(MATERIAL FOR THIS EXERCISE Opens)

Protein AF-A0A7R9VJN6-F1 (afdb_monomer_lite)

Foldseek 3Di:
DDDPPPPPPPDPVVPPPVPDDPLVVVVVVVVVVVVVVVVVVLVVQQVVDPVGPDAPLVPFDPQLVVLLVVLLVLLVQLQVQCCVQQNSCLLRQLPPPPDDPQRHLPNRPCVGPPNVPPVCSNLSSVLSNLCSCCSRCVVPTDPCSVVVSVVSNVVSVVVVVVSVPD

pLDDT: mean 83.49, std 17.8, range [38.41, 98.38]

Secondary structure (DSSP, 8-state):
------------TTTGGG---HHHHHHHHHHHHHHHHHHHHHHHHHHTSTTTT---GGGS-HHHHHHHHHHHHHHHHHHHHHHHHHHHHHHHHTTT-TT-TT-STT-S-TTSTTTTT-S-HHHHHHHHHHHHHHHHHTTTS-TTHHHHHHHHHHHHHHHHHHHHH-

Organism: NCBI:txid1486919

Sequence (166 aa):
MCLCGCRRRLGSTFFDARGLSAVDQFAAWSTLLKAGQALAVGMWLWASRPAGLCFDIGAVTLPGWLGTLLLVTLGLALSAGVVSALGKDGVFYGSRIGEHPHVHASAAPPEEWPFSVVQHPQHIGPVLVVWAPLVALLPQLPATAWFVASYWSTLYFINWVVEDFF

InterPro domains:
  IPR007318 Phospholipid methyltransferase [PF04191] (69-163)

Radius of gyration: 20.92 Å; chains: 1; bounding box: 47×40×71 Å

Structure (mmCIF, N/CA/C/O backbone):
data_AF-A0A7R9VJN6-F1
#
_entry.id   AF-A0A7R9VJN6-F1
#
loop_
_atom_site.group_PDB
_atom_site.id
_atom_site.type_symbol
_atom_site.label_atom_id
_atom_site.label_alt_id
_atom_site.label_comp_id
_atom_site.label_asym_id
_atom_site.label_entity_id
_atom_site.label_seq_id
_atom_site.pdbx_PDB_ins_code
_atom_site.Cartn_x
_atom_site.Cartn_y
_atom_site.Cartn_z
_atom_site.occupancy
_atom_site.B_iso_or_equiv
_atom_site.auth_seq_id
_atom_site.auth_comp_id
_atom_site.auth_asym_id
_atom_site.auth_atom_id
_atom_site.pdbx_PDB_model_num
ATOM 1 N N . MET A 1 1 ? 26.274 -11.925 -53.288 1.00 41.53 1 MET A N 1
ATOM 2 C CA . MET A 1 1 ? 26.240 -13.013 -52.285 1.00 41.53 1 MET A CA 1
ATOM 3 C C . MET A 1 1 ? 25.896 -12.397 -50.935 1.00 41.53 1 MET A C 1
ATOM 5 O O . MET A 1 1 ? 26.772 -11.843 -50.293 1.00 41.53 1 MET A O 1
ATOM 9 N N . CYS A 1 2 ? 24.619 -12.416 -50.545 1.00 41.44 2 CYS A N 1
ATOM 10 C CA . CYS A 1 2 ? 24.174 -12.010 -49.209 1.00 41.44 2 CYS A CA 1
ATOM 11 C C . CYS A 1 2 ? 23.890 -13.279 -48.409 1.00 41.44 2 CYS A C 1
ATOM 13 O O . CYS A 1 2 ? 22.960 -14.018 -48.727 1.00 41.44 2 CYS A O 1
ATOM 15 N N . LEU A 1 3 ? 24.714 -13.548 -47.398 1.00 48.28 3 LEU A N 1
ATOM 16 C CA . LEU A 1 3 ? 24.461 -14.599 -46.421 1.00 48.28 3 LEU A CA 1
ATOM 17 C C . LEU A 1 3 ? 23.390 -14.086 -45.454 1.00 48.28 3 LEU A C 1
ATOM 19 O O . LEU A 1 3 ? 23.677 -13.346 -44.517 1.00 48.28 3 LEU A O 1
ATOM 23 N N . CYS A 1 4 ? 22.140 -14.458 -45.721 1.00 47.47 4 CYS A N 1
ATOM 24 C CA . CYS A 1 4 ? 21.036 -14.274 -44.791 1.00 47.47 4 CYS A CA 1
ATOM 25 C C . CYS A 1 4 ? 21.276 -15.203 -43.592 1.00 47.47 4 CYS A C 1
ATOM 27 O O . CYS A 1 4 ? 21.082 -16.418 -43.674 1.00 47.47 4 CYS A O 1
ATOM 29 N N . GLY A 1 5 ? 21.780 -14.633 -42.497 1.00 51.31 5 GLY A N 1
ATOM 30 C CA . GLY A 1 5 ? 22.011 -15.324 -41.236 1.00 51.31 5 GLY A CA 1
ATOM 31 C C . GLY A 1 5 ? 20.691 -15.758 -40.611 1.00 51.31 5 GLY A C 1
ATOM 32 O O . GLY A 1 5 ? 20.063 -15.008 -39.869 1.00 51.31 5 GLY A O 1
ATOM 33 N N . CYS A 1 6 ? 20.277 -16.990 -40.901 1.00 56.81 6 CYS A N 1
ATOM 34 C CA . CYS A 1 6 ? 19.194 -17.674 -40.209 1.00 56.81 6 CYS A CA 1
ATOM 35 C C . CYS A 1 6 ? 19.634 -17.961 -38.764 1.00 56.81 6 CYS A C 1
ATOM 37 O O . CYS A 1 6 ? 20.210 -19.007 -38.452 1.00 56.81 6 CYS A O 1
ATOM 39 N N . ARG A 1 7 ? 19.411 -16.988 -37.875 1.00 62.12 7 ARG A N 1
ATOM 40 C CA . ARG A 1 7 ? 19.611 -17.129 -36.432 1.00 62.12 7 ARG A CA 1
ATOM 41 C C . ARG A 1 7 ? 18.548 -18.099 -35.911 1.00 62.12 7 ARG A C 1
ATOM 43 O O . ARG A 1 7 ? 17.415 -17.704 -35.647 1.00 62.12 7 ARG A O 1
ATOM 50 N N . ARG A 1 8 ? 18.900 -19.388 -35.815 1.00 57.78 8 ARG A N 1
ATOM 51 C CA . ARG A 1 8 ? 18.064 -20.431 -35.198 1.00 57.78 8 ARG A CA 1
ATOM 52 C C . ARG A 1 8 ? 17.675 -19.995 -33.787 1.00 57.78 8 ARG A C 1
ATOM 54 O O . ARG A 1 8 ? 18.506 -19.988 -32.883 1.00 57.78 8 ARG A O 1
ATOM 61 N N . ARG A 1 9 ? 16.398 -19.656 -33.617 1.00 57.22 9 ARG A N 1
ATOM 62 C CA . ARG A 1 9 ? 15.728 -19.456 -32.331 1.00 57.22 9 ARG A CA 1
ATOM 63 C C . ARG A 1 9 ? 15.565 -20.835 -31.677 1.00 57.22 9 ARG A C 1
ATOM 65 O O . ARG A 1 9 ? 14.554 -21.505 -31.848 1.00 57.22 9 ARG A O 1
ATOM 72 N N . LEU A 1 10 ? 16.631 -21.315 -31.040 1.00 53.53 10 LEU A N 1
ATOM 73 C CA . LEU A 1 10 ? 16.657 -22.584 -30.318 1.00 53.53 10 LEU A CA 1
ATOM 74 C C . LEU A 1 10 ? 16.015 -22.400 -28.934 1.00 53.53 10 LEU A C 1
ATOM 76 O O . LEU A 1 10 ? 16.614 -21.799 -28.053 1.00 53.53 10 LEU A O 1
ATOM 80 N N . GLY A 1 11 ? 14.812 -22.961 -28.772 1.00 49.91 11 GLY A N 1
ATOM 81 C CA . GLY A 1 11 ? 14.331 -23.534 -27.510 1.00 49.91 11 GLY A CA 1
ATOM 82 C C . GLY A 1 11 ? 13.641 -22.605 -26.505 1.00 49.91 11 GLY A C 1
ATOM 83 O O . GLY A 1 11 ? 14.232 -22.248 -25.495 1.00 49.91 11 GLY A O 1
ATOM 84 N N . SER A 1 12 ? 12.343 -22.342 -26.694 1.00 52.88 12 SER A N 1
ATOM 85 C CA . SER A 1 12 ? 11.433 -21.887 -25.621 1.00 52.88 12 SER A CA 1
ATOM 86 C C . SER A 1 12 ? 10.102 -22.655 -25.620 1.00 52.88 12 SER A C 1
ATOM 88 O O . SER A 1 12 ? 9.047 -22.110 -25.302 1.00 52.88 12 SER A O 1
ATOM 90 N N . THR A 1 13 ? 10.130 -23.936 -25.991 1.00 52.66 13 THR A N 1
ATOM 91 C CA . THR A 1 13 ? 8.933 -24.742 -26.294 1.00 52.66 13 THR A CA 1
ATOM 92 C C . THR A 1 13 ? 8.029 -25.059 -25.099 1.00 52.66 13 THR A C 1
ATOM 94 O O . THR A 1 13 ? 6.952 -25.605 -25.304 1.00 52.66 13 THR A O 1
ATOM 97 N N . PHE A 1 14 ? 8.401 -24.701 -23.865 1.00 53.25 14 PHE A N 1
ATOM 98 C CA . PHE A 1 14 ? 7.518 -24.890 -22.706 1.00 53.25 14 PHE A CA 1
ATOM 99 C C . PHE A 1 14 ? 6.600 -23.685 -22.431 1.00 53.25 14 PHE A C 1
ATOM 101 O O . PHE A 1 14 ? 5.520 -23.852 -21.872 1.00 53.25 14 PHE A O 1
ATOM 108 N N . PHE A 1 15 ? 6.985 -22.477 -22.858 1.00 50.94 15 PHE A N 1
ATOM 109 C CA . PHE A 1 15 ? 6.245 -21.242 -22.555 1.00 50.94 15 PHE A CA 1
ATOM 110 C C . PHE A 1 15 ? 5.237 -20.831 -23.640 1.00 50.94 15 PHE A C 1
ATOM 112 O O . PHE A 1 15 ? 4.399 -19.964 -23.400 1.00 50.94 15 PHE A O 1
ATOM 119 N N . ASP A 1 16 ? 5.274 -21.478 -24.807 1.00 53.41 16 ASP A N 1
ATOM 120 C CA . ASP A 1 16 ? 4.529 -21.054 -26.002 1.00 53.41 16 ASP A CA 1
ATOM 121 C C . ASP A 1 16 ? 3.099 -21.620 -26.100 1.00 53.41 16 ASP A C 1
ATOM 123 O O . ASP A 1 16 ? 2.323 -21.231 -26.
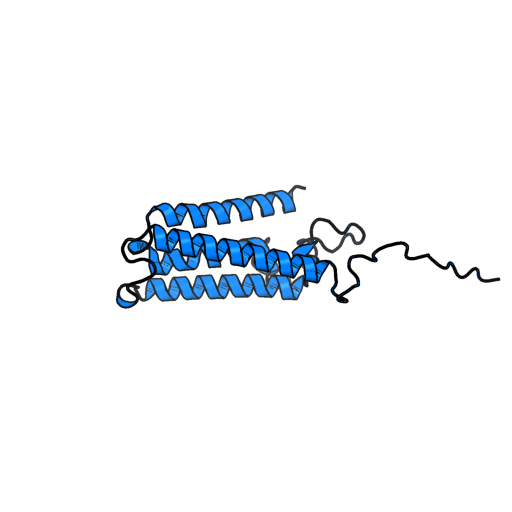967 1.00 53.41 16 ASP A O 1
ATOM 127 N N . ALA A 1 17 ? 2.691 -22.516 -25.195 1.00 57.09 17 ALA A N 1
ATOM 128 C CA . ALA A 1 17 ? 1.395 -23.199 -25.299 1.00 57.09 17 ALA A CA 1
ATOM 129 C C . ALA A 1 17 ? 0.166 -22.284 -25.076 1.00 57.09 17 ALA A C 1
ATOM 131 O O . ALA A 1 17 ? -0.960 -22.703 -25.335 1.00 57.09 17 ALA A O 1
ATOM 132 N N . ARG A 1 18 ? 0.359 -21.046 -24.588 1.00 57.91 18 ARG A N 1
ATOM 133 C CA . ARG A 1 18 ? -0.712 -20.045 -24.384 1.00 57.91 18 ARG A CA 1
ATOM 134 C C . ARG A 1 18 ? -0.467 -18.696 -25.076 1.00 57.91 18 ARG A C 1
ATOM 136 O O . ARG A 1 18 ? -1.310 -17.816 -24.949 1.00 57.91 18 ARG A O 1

(MATERIAL FOR THIS EXERCISE Closes)
(MATERIAL FOR THIS EXERCISE Opens)

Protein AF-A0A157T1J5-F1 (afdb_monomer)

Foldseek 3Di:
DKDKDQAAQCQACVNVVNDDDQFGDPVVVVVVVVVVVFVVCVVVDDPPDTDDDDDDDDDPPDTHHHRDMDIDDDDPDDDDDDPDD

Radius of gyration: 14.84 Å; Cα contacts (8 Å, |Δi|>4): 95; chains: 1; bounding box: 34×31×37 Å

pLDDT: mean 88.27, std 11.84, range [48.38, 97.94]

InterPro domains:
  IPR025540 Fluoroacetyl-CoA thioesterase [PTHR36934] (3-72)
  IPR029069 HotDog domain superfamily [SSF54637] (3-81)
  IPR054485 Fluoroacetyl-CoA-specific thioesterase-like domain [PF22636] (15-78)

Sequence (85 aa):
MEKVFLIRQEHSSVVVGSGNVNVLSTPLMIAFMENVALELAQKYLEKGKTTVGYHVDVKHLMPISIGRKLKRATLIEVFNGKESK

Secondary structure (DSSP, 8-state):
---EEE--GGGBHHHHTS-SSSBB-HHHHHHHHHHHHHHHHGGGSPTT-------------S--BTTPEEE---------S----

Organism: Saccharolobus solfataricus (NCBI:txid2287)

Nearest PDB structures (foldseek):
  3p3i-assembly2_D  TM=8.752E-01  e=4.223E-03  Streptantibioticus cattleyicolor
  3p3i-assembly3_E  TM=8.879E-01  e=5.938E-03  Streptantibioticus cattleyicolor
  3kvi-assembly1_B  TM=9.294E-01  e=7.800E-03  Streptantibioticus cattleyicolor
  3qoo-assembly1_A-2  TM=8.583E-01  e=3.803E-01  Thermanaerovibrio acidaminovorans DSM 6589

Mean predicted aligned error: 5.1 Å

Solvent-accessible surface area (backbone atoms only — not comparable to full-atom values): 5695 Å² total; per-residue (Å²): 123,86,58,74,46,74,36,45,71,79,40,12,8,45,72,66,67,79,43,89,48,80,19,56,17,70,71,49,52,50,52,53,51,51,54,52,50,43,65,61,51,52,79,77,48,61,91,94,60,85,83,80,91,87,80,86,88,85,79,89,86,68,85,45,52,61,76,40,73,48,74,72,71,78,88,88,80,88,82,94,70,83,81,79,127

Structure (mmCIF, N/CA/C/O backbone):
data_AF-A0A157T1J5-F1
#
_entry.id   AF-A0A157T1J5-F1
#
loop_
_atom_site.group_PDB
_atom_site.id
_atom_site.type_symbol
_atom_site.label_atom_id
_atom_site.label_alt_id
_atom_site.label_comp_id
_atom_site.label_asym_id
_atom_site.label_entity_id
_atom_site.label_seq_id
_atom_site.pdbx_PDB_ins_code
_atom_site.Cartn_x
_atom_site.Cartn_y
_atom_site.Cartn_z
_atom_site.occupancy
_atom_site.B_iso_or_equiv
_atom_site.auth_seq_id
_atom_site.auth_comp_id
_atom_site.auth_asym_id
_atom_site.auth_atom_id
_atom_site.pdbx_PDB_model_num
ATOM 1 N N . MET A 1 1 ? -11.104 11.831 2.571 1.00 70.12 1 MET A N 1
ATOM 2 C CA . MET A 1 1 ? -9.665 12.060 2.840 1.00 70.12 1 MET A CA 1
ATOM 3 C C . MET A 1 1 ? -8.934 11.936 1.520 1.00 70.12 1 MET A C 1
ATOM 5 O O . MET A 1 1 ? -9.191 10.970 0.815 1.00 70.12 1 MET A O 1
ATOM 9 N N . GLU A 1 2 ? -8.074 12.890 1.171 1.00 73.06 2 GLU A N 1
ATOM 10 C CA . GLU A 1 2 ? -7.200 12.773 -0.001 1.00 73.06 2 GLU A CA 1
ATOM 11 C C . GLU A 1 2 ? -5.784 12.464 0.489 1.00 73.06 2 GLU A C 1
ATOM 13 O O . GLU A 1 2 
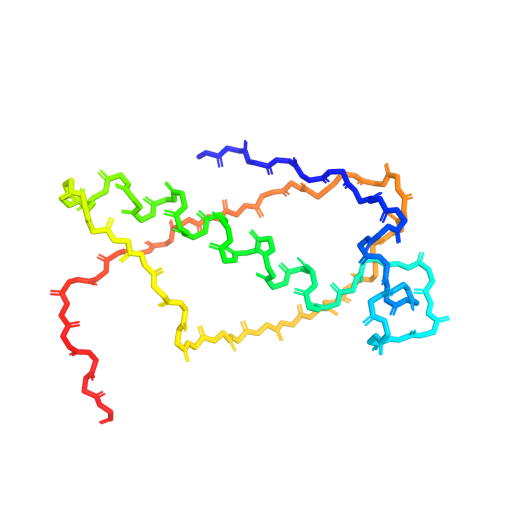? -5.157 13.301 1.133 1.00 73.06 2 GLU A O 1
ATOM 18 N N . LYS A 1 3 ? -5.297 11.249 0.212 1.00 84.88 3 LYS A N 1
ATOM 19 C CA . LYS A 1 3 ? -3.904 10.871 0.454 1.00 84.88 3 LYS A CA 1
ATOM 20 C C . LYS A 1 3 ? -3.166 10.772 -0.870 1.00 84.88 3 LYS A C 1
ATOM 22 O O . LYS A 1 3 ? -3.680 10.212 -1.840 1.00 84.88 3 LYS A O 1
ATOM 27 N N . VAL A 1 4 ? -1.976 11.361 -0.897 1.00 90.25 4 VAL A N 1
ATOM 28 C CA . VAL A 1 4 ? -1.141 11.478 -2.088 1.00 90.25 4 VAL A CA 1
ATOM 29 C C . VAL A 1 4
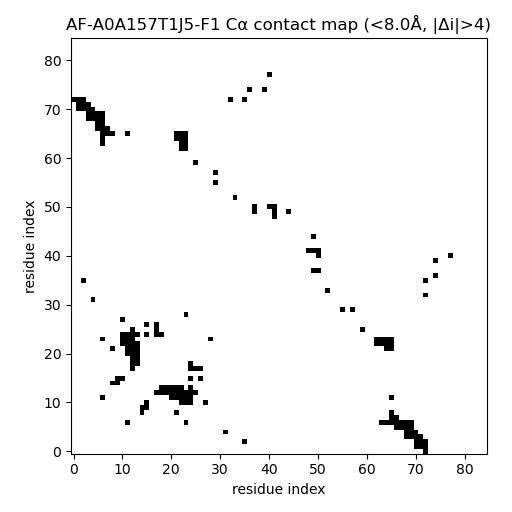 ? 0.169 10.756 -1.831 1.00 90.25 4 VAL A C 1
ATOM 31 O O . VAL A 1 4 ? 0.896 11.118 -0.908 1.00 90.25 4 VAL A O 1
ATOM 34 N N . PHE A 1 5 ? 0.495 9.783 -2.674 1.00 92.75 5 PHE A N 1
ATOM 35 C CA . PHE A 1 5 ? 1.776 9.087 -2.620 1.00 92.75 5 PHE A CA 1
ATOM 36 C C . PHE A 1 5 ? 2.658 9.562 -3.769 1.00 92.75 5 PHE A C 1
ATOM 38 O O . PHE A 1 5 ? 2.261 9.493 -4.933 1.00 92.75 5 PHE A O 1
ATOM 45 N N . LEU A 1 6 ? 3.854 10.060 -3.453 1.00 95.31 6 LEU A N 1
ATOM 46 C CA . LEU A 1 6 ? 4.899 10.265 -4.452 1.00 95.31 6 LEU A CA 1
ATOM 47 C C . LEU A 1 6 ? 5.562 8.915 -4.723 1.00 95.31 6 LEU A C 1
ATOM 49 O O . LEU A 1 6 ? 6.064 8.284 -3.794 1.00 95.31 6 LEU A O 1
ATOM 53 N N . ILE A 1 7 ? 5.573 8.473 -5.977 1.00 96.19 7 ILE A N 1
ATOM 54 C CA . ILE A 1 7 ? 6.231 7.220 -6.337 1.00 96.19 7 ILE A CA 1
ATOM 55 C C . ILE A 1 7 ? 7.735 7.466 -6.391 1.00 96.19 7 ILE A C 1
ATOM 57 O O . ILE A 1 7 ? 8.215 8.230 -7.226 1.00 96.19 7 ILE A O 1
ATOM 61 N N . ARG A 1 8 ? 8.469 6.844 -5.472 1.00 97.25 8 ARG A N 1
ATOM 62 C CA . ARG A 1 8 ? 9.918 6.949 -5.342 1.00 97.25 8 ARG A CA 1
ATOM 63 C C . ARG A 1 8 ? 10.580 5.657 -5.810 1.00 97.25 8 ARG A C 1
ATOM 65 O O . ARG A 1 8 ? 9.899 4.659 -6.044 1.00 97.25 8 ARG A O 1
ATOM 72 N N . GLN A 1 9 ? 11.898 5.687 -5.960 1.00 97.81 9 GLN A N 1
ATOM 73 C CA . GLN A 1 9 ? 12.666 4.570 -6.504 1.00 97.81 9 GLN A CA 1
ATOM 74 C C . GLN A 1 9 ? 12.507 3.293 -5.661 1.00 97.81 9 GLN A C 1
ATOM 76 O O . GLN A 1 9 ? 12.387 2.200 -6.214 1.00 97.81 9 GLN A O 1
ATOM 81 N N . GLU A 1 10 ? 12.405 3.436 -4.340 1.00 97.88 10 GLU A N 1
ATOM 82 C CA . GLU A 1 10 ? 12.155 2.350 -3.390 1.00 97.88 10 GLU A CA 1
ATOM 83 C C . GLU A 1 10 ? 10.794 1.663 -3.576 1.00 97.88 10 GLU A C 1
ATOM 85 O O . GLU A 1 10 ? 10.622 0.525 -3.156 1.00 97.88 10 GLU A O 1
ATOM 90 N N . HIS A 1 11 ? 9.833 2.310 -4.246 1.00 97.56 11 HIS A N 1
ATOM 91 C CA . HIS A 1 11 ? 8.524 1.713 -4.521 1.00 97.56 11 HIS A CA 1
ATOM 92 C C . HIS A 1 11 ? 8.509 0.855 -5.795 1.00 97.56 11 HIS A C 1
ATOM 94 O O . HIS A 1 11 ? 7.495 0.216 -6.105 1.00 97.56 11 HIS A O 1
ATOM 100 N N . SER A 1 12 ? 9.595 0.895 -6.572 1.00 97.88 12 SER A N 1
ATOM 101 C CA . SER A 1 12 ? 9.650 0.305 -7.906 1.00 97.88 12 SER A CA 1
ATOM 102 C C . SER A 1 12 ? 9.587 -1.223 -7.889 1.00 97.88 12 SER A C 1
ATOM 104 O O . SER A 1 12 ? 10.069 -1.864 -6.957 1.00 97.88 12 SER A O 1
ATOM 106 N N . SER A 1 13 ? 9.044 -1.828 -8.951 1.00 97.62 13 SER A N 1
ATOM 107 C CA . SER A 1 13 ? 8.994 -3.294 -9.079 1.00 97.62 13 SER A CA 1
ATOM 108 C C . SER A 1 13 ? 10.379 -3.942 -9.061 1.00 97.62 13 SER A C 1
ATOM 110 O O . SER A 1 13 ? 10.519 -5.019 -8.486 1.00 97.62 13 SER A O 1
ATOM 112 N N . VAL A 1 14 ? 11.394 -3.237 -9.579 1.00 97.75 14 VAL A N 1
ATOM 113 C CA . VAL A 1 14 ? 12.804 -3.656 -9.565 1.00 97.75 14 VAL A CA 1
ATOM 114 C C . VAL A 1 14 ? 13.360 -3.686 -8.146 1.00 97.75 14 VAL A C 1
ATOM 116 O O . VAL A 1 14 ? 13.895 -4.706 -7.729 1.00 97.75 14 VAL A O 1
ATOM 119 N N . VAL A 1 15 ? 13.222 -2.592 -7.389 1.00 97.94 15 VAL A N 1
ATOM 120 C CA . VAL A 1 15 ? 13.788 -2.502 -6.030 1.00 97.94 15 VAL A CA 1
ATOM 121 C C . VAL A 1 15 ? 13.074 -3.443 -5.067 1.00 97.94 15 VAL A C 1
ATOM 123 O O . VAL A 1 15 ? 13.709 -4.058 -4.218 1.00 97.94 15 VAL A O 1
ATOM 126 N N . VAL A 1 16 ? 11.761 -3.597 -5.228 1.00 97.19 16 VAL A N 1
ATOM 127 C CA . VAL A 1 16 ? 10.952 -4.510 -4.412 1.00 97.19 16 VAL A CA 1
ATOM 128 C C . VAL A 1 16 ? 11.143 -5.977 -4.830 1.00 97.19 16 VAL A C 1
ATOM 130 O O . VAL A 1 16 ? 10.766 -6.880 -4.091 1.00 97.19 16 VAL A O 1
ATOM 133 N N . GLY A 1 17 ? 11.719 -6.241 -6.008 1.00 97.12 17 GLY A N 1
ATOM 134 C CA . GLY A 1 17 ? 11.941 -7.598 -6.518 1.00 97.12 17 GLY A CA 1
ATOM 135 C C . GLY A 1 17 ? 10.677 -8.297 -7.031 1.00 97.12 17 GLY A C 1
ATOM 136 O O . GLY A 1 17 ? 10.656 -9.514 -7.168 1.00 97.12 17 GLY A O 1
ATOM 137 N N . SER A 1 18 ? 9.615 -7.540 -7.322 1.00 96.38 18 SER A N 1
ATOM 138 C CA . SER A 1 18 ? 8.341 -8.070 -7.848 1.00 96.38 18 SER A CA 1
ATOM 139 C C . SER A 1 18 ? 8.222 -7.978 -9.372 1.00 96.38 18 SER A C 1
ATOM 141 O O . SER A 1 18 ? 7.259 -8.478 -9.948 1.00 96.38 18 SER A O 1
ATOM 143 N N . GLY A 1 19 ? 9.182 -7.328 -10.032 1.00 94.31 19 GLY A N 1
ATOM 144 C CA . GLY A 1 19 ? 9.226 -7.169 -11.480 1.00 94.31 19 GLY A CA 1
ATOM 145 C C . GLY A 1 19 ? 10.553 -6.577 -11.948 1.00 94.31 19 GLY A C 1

(MATERIAL FOR THIS EXERCISE Closes)

Your response should be the lines of the entries above that include the string "cattleyicolor".

● **ANSWER SPACE**
  3p3i-assembly2_D  TM=8.752E-01  e=4.223E-03  Streptantibioticus cattleyicolor
  3p3i-assembly3_E  TM=8.879E-01  e=5.938E-03  Streptantibioticus cattleyicolor
  3kvi-assembly1_B  TM=9.294E-01  e=7.800E-03  Streptantibioticus cattleyicolor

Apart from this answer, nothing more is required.